### Brief:
Return the lines below exactly as they appear, please, starting with the first and ending with the one that contains "Mean predicted aligned error: 8.57 Å".

### Provided records:

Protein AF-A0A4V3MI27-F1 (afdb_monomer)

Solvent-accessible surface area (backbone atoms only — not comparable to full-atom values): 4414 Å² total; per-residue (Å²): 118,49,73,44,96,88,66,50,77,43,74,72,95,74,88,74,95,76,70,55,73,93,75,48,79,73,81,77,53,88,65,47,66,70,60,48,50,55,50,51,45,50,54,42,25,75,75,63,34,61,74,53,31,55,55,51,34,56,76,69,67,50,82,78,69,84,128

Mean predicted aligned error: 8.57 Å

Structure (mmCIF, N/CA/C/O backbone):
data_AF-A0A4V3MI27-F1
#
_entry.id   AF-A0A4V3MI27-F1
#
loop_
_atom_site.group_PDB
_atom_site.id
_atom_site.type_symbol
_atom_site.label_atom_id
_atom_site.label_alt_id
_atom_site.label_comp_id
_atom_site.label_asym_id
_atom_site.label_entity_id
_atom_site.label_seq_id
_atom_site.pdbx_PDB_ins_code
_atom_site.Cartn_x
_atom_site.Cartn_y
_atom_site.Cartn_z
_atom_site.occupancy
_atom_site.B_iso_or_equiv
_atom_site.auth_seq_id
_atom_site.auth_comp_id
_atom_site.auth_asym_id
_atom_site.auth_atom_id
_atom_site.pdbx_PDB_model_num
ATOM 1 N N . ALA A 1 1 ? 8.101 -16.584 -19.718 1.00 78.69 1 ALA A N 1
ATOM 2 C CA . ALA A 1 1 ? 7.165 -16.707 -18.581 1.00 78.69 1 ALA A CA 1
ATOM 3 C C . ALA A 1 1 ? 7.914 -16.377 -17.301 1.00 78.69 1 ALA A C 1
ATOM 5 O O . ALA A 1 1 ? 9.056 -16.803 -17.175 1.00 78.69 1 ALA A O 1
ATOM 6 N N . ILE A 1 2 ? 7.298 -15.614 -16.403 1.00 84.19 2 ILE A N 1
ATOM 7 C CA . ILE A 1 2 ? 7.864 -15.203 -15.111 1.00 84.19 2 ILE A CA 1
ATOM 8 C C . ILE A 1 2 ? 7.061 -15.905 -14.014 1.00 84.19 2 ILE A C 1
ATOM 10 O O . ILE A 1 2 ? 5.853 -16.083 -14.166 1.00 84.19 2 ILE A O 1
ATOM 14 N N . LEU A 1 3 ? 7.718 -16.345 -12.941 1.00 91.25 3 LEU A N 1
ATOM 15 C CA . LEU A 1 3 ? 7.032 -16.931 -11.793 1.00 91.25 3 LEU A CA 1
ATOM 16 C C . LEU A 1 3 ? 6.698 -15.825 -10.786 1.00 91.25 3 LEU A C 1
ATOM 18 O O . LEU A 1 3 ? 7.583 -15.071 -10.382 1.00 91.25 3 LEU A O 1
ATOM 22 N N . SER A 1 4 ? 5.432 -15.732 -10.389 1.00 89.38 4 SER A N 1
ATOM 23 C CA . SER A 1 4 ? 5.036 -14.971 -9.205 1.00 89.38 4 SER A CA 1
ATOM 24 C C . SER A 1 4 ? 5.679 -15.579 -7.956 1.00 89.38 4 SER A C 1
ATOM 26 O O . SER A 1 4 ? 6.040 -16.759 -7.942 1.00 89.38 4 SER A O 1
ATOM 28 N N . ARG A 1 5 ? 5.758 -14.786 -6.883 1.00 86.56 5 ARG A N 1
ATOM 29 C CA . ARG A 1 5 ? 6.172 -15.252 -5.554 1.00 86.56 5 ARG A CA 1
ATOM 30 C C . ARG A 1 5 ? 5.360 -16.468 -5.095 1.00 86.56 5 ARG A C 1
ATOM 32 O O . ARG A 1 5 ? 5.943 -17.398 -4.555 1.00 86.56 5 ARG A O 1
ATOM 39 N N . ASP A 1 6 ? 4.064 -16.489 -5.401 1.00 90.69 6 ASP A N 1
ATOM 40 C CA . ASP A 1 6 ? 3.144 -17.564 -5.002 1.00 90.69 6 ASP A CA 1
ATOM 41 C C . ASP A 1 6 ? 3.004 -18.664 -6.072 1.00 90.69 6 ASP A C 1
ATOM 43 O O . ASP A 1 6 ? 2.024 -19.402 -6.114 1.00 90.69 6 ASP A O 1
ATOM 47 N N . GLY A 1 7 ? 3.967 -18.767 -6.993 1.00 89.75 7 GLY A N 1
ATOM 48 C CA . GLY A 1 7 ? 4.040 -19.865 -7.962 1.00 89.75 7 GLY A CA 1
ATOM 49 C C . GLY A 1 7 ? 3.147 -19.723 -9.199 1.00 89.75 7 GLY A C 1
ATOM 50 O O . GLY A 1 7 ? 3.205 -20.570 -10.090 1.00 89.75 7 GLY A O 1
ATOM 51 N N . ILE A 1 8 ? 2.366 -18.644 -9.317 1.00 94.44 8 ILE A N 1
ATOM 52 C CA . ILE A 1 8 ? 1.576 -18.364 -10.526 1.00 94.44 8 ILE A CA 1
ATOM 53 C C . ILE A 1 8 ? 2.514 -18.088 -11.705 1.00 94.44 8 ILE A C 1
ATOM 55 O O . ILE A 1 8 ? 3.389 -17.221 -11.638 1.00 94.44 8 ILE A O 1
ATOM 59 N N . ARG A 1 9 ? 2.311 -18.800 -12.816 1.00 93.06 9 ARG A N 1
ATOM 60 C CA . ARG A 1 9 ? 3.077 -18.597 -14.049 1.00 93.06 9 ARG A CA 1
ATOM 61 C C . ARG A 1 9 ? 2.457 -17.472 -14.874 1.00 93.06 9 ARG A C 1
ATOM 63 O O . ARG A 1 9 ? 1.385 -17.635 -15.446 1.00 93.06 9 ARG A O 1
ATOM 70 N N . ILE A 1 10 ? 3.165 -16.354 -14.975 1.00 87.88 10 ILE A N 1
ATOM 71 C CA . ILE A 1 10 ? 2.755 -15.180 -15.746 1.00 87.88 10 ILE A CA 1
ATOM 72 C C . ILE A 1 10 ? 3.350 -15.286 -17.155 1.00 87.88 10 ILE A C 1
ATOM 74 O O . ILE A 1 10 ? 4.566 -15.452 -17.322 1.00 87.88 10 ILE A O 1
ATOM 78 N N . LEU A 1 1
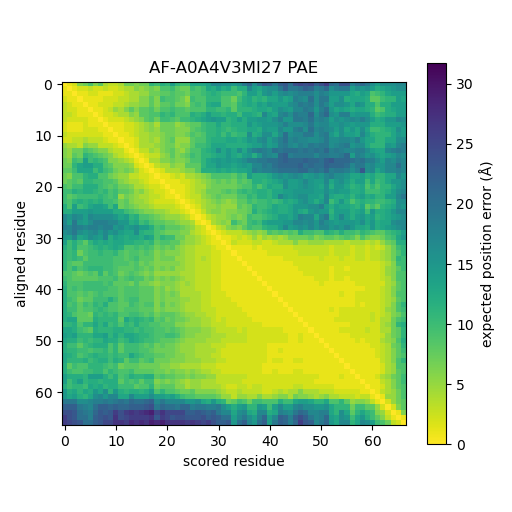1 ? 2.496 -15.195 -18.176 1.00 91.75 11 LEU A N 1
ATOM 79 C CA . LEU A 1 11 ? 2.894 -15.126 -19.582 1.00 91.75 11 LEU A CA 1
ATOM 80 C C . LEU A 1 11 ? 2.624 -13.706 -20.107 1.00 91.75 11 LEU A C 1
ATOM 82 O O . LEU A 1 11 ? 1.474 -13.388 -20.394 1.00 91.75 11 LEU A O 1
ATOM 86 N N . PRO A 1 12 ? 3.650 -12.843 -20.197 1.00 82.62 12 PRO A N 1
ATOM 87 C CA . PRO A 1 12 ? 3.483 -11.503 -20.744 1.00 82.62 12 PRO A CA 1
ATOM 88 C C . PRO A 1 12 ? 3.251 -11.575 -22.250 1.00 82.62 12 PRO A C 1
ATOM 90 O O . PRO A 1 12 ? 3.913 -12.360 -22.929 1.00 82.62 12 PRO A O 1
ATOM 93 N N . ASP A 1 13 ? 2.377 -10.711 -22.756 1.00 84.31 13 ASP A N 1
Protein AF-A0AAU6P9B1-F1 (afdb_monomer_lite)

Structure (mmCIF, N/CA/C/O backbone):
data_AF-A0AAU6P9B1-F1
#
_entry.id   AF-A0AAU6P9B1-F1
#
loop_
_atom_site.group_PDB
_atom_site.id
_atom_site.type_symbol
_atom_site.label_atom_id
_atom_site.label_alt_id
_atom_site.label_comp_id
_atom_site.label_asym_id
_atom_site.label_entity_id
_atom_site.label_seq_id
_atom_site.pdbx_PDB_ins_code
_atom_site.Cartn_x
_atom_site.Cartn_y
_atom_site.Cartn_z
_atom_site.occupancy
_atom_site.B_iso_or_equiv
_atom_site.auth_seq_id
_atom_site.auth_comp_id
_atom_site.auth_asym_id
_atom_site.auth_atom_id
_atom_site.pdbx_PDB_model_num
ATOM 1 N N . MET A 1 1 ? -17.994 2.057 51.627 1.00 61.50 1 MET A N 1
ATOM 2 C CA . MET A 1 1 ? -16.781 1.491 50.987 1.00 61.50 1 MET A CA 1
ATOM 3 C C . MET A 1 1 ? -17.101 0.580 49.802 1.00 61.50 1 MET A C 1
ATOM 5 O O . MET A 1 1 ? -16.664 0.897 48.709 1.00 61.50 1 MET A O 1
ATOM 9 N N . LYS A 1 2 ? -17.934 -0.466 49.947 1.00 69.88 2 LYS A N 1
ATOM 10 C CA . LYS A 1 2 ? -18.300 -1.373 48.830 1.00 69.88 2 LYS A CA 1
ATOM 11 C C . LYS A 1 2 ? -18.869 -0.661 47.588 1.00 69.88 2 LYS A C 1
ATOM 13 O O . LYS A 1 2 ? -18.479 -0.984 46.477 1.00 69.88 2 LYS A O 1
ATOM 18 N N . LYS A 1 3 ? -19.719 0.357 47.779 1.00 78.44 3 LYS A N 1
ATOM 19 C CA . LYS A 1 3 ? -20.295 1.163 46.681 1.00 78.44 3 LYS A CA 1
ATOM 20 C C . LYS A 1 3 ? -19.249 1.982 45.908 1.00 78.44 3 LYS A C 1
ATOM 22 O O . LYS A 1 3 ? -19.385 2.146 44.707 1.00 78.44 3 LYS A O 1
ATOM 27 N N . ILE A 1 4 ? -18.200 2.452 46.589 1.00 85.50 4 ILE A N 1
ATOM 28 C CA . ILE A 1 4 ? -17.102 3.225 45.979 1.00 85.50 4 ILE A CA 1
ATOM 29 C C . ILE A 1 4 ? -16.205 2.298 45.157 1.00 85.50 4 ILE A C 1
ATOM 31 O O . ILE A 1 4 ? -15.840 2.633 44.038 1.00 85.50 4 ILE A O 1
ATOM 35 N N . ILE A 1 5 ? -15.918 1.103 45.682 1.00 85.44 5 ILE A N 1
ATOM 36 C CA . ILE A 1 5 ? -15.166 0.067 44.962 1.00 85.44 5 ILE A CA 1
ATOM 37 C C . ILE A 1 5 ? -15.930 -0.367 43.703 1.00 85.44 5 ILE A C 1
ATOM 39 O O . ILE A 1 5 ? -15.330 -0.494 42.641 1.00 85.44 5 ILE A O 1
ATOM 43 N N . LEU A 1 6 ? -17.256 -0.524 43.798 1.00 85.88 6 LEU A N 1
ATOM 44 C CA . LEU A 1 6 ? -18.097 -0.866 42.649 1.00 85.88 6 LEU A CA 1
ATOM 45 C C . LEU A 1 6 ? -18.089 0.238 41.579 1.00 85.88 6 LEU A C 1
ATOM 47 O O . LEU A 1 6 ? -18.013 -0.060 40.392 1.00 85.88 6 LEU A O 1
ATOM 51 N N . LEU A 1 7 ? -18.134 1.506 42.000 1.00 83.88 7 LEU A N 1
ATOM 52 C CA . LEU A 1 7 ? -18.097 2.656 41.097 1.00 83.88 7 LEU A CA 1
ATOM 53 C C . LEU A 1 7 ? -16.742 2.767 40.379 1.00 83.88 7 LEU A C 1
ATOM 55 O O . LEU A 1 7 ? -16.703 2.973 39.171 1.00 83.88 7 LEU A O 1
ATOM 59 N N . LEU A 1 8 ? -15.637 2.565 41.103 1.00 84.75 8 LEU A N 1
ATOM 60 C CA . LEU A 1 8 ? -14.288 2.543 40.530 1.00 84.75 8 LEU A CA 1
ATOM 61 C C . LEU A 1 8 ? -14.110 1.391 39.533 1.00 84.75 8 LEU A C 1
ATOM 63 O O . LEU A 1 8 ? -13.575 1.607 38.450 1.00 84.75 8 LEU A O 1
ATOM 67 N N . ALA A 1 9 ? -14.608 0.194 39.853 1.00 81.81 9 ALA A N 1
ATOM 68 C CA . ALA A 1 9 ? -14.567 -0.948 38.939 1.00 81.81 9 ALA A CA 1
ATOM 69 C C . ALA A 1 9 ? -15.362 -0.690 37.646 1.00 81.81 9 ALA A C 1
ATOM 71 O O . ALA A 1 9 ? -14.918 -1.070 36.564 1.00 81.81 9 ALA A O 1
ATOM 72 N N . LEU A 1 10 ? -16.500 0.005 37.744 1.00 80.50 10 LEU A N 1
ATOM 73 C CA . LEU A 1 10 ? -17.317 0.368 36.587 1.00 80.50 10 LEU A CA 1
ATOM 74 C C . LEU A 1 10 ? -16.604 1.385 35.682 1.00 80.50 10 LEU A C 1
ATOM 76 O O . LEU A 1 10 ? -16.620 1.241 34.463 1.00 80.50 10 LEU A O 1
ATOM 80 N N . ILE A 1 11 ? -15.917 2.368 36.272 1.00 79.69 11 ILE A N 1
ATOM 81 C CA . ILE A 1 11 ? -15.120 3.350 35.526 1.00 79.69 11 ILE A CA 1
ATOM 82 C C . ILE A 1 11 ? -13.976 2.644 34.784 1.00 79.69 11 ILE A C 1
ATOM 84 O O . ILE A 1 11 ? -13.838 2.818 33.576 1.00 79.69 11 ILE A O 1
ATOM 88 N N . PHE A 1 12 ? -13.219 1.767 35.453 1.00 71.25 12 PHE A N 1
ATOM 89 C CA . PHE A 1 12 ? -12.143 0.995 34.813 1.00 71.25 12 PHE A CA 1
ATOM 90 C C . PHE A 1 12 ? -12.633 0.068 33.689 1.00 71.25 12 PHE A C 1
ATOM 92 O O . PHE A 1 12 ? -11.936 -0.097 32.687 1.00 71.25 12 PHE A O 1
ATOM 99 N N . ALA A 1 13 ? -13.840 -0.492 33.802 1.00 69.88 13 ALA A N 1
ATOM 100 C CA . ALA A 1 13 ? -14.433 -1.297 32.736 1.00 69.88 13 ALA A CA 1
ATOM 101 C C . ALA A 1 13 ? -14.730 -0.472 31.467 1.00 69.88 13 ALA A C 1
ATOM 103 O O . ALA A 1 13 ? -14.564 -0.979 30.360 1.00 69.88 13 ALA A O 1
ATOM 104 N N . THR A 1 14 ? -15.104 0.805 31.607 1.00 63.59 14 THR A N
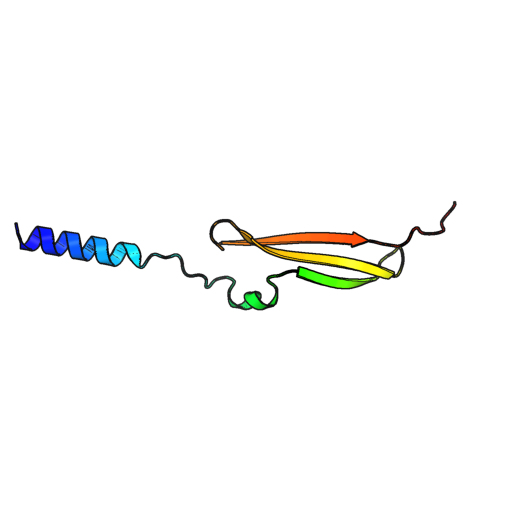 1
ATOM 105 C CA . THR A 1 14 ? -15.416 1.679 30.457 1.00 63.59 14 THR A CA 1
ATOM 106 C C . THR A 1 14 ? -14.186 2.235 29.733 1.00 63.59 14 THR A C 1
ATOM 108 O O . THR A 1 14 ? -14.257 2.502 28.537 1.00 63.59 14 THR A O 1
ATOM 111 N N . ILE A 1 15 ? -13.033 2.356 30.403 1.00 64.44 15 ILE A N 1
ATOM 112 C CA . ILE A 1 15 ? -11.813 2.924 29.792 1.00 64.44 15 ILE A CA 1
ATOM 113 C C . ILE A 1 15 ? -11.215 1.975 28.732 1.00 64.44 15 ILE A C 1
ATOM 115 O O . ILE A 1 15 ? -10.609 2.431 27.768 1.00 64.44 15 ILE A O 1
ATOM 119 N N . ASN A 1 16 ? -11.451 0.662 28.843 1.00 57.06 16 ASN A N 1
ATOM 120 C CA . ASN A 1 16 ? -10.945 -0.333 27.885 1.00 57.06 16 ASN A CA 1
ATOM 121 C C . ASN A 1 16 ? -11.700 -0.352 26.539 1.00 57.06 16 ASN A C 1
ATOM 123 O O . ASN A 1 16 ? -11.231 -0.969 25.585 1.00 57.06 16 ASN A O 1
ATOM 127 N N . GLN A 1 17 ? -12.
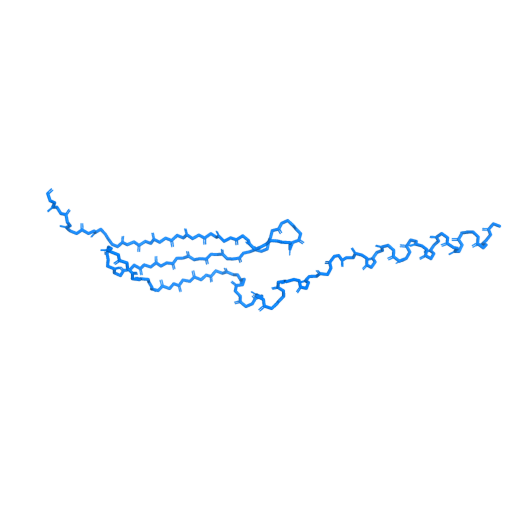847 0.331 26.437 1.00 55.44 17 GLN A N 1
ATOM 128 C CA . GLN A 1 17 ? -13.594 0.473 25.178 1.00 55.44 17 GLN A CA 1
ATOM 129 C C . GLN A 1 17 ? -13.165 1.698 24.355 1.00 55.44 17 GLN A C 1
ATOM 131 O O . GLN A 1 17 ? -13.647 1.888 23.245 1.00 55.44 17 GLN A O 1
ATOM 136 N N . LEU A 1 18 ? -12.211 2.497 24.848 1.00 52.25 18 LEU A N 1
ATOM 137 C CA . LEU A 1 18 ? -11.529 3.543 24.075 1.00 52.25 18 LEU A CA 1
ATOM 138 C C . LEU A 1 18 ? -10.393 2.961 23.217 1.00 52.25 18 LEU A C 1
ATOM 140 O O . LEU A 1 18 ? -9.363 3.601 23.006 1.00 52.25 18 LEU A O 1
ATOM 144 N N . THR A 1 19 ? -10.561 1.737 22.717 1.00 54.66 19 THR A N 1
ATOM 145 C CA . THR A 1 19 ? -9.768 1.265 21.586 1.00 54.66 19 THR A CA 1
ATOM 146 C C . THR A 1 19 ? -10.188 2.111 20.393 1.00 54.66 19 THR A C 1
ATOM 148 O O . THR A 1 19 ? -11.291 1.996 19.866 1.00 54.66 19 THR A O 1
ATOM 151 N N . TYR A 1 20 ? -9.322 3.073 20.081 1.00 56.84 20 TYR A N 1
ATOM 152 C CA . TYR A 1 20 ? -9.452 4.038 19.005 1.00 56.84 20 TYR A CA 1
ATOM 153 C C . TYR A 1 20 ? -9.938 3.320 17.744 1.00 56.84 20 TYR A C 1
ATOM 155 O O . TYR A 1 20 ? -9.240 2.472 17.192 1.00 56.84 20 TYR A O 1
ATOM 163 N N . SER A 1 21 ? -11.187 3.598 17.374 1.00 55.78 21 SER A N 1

### Expected output:
Protein AF-A0A4V3MI27-F1 (afdb_monomer)

Solvent-accessible surface area (backbone atoms only — not comparable to full-atom values): 4414 Å² total; per-residue (Å²): 118,49,73,44,96,88,66,50,77,43,74,72,95,74,88,74,95,76,70,55,73,93,75,48,79,73,81,77,53,88,65,47,66,70,60,48,50,55,50,51,45,50,54,42,25,75,75,63,34,61,74,53,31,55,55,51,34,56,76,69,67,50,82,78,69,84,128

Mean predicted aligned error: 8.57 Å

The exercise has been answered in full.